Fratelli Fabbri Editori
- Logo
- Parent company: Rizzoli Libri
- Founded: 1947
- Founder: Giovanni, Dino and Ettore 'Rino' Fabbri
- Country of origin: Italy
- Publication types: Books
- Official website: fabbrieditori.rizzolilibri.it

= Fratelli Fabbri Editori =

Italian publishing house

Fratelli Fabbri Editori is an Italian publishing house founded in 1947 by the brothers Giovanni, Dino and Ettore 'Rino' Fabbri. Today Fabbri forms part of Rizzoli Libri, which in turn is 100% controlled by Arnoldo Mondadori Editore

==Origins==
Coming from a family of small bourgeois merchants Forlivesi, the brothers Fabbri started with little more than a love for art and culture inherited from their father Ottavio Fabbri.

The eldest, Giovanni, after graduating from medical school, joined the partisans of the Val d'Ossola. After the war, preferring books to medicine, he became an editor, and involved his brothers.

The Fratelli Fabbri Editori found immediate success printing text books for schools and, later, became the leading publisher in this area. They took a leap in the quality of printing to publish regular, large classical works such as the Divine Comedy and the Bible. The approval of the public encouraged them, and at the end of the 1950s remain in the history of publishing with works such as Masterpieces in the Centuries and, particularly, The Masters of Color (I Maestri del Colore).

==1960s==
In the 1960s Fratelli Fabbri Editori published Conoscere, an illustrated encyclopedia for children that entered the homes of millions of Italians. The encyclopedia was sold in bound volumes, with payment by installments. During those years, the publishing house sold approximately a billion and a half books, published in dozens of countries with translations into 14 languages, including Hindi, Urdu, Afrikaans, Turkish and Bulgarian.

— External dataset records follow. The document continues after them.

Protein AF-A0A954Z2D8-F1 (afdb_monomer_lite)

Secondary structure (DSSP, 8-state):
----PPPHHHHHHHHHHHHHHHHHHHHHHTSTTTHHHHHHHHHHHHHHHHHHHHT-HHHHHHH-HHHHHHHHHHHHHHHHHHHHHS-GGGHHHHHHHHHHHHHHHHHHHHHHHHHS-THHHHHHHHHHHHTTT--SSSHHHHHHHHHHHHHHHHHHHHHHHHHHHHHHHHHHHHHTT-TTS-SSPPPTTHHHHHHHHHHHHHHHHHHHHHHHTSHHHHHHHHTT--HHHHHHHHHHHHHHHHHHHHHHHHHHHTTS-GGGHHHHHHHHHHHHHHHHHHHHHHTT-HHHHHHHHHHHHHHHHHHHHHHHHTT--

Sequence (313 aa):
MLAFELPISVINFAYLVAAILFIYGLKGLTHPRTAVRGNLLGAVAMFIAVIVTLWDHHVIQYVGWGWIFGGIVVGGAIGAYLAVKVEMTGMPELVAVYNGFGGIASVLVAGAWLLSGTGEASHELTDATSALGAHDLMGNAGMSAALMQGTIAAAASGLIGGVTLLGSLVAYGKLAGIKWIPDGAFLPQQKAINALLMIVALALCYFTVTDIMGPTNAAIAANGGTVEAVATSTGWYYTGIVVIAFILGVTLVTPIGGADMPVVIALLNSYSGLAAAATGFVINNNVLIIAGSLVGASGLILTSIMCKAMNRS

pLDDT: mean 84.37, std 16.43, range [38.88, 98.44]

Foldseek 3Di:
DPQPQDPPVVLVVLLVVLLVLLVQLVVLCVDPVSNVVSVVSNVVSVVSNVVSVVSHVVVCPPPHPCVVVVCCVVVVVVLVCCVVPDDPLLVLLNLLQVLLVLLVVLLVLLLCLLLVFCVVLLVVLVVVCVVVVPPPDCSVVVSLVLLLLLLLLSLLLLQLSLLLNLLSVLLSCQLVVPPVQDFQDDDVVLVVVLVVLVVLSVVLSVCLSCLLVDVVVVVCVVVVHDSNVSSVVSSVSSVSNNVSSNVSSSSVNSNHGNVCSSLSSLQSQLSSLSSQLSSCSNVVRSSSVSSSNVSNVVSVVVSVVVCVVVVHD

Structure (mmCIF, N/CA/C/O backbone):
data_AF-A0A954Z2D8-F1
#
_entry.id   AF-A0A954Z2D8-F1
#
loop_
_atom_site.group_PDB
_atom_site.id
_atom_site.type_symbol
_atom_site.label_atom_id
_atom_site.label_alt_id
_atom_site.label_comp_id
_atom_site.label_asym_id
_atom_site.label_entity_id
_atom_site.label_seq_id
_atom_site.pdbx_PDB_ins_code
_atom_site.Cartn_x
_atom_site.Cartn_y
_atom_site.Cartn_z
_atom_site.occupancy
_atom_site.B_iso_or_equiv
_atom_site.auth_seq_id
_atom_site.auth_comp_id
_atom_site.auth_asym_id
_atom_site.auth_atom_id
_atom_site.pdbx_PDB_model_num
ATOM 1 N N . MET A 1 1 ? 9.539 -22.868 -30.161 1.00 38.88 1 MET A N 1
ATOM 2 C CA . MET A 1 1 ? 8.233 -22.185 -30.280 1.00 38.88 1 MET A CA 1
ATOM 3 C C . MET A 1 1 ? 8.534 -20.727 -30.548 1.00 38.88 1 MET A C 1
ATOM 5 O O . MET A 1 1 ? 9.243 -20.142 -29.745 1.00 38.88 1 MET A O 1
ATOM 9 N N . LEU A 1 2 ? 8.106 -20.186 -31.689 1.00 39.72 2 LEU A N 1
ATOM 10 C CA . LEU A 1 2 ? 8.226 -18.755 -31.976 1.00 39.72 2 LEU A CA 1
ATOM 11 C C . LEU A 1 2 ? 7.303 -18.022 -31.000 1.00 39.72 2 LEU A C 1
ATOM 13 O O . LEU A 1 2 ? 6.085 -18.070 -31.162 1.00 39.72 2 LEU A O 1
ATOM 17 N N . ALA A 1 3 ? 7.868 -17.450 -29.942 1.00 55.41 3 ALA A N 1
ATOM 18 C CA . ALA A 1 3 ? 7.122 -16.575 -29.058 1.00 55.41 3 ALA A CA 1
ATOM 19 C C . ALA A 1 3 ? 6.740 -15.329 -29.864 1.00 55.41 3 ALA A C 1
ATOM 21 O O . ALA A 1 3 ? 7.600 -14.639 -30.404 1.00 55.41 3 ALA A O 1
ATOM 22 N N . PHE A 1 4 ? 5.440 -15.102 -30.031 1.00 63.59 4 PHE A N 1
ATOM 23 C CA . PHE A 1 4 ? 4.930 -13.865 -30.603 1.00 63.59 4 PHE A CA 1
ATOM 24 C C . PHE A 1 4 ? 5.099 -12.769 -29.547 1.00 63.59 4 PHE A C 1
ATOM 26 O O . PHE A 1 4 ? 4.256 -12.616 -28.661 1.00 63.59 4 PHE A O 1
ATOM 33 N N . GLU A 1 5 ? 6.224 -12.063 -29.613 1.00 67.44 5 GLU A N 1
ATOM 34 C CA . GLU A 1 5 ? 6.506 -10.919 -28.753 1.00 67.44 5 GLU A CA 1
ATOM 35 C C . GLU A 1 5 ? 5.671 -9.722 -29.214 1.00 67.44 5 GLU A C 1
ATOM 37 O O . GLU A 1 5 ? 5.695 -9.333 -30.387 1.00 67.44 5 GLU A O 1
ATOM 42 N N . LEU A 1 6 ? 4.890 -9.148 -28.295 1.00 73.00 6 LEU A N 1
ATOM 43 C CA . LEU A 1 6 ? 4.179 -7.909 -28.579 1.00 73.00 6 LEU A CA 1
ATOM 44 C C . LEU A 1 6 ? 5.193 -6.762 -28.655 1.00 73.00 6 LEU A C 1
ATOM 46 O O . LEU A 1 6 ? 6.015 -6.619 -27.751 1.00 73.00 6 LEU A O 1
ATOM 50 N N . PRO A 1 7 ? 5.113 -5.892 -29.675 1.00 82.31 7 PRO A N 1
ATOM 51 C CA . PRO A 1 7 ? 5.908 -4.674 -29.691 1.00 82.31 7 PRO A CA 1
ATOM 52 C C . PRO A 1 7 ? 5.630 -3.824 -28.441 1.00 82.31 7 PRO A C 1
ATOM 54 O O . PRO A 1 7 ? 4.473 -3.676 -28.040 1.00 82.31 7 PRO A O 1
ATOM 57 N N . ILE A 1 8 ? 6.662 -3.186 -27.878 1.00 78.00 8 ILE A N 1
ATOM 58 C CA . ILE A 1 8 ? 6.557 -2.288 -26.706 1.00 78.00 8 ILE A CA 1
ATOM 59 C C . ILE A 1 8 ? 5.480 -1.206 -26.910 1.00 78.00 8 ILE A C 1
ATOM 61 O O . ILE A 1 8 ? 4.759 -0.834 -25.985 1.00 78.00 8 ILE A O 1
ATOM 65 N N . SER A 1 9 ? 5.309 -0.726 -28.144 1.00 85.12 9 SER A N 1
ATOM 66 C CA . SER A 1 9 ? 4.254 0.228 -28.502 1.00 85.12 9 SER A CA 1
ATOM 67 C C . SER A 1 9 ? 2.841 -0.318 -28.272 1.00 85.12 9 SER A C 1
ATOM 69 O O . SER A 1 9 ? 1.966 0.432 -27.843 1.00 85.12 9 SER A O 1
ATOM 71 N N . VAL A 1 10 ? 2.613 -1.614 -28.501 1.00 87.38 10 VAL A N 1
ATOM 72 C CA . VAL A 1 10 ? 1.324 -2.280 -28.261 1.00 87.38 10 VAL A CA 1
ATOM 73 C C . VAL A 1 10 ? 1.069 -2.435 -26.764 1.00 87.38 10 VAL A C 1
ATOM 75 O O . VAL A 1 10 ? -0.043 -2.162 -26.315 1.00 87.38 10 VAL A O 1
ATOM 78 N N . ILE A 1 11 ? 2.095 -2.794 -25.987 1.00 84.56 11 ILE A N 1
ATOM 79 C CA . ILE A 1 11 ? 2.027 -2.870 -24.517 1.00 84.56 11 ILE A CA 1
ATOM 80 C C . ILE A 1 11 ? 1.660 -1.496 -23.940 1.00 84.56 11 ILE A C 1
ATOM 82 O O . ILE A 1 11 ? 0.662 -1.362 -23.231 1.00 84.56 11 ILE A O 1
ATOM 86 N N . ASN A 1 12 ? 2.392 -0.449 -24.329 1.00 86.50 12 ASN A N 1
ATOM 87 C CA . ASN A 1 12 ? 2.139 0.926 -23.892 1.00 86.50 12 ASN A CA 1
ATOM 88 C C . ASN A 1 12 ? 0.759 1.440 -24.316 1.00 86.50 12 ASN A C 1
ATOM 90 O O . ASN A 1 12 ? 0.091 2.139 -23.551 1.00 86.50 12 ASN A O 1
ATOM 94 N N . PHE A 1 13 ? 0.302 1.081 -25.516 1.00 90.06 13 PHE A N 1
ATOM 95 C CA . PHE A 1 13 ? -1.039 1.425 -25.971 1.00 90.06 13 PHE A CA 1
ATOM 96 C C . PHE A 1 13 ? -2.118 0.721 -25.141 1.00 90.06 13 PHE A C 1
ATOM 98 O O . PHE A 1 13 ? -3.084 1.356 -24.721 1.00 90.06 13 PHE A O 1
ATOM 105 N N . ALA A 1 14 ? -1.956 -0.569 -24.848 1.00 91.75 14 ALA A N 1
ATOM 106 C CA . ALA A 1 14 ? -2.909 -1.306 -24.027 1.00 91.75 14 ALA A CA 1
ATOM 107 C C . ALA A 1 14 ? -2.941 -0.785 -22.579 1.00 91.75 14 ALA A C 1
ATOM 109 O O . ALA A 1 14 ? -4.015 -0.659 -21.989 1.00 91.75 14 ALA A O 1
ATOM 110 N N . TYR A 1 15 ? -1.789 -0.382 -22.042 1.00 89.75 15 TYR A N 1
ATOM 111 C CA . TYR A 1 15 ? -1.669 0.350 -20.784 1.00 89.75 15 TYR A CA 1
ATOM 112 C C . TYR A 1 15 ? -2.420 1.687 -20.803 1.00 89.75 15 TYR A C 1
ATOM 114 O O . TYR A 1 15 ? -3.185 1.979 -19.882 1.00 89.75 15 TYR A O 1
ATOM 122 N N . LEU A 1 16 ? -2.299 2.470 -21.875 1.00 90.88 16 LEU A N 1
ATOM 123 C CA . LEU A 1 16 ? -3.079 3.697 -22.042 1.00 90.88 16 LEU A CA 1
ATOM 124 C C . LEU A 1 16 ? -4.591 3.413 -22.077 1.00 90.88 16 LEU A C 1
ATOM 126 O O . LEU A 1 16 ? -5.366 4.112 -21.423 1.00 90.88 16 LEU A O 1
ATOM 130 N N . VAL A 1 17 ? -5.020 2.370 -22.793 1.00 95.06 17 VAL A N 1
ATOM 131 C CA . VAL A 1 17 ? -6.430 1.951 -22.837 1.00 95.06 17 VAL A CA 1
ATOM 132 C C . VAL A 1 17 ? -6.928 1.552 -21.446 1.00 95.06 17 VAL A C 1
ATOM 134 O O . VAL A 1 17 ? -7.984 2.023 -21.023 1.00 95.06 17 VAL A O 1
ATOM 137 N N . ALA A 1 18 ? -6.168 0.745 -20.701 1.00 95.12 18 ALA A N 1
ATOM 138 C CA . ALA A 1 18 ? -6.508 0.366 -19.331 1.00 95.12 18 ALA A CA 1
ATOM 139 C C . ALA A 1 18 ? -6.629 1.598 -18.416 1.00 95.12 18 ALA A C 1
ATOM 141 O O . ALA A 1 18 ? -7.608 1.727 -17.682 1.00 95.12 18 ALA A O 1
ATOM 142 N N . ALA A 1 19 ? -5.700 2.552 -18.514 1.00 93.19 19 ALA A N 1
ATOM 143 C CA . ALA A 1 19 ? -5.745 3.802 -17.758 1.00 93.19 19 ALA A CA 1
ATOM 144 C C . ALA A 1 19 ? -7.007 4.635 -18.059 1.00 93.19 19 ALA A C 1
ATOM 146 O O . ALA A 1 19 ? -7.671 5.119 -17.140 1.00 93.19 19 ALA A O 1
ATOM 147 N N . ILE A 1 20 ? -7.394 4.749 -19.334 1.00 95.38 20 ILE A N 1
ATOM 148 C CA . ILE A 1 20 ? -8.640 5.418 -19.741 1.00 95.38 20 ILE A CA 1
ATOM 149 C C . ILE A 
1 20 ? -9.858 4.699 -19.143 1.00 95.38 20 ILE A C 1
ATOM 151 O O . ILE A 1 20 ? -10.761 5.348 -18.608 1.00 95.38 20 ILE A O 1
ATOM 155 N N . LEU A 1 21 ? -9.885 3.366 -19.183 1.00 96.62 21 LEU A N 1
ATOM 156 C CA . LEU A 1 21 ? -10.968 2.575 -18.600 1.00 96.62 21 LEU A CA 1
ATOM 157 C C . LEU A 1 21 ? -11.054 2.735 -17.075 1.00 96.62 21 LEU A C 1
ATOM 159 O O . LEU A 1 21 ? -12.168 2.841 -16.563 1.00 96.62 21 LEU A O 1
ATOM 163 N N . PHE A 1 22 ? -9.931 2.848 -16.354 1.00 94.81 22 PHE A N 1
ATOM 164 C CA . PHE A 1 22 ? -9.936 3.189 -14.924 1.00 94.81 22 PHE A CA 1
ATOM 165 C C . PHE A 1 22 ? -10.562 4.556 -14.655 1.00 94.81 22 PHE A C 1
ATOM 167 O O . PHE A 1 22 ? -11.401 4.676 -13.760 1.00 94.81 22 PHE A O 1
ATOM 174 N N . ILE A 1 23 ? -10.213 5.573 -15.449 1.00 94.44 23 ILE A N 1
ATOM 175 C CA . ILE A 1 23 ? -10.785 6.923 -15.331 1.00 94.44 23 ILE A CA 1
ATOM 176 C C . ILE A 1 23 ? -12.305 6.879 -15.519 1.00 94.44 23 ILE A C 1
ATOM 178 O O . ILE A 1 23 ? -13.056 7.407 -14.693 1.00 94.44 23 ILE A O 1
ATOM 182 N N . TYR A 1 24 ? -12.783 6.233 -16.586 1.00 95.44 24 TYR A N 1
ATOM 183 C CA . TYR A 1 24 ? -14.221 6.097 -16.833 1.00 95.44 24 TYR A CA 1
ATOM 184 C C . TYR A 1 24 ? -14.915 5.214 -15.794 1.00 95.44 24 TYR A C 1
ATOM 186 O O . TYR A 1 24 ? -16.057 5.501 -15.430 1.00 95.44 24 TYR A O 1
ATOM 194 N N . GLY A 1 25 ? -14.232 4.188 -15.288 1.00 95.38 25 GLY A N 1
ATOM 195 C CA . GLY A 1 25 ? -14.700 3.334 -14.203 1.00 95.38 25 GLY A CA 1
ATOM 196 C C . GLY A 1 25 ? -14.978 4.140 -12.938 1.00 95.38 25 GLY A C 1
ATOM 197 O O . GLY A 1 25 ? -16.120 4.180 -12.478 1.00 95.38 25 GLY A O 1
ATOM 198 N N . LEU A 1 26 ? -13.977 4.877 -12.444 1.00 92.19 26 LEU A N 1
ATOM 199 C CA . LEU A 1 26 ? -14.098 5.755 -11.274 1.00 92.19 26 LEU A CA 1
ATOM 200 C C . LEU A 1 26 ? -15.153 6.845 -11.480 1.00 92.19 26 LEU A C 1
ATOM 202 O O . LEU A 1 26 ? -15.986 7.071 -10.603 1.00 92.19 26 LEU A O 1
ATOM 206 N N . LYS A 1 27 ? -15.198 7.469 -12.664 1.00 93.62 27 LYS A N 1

They were also the first Italian publisher to market multimedia products; producing the new series The Stories of Sound and The History of Music, which combines a book and record, addressing issues unknown at the time. For example, for The History of Music in order to fall within the standard packaging industry, they commissioned Philips Records to produce 10 million of a special LP with a diameter of 20 centimeters.

Towards the end of the 1960s, due to the saturation of the market and social unrest, the brothers Dino and Rino sold their shares to engage in other activities abroad, thwarted by the refusal of the elder brother.

==1970s==
In 1971 the Istituto Finanziario Industriale (IFI; predecessor of Exor) purchased 53% of the shares of Fabbri Editori on behalf of the Agnelli family from Bertelsmann. Dino and Rino relocated abroad, but Giovanni remained on as chairman; the operational role was entrusted to Piero Stucchi Prinetti, acting as managing director.

Towards the end of the 1970s Giovanni Fabbri became a target of the Red Brigades and decided to move to Lugano, Switzerland, where he resides today. Rino Fabbri chose Paraguay. Dino Fabbri died following a long illness of ALS (amyotrophic lateral sclerosis) on 10 December 2001 at his home in Aventura, Florida. Ettore Rino Fabbri died in Asunción, November 2012.

==1980s, 1990s and today==
In the 1990s and 1990s Fabbri published partworks series which were designed for sale across the world (for example, the series Regards sur la Peinture, Entender la pintura, Malerei kennen und verstehen and Discovering the Great Paintings in the French, Spanish, German and English languages).

Fabbri Editori was part of Gruppo Rizzoli Corriere della Sera (now RCS MediaGroup) and continues to publish textbooks and publications. RCS' book businesses, including Fabbri, were acquired Arnoldo Mondadori Editore in 2016.

With the spread of home-video (especially with the arrival of the DVD) Fabbri concluded agreements that allow it to distribute through the network of kiosks a series of monographs on actors (such as the series of films of 007) and collections of the movies of Alberto Sordi and Gilberto Govi, directors and genres of film.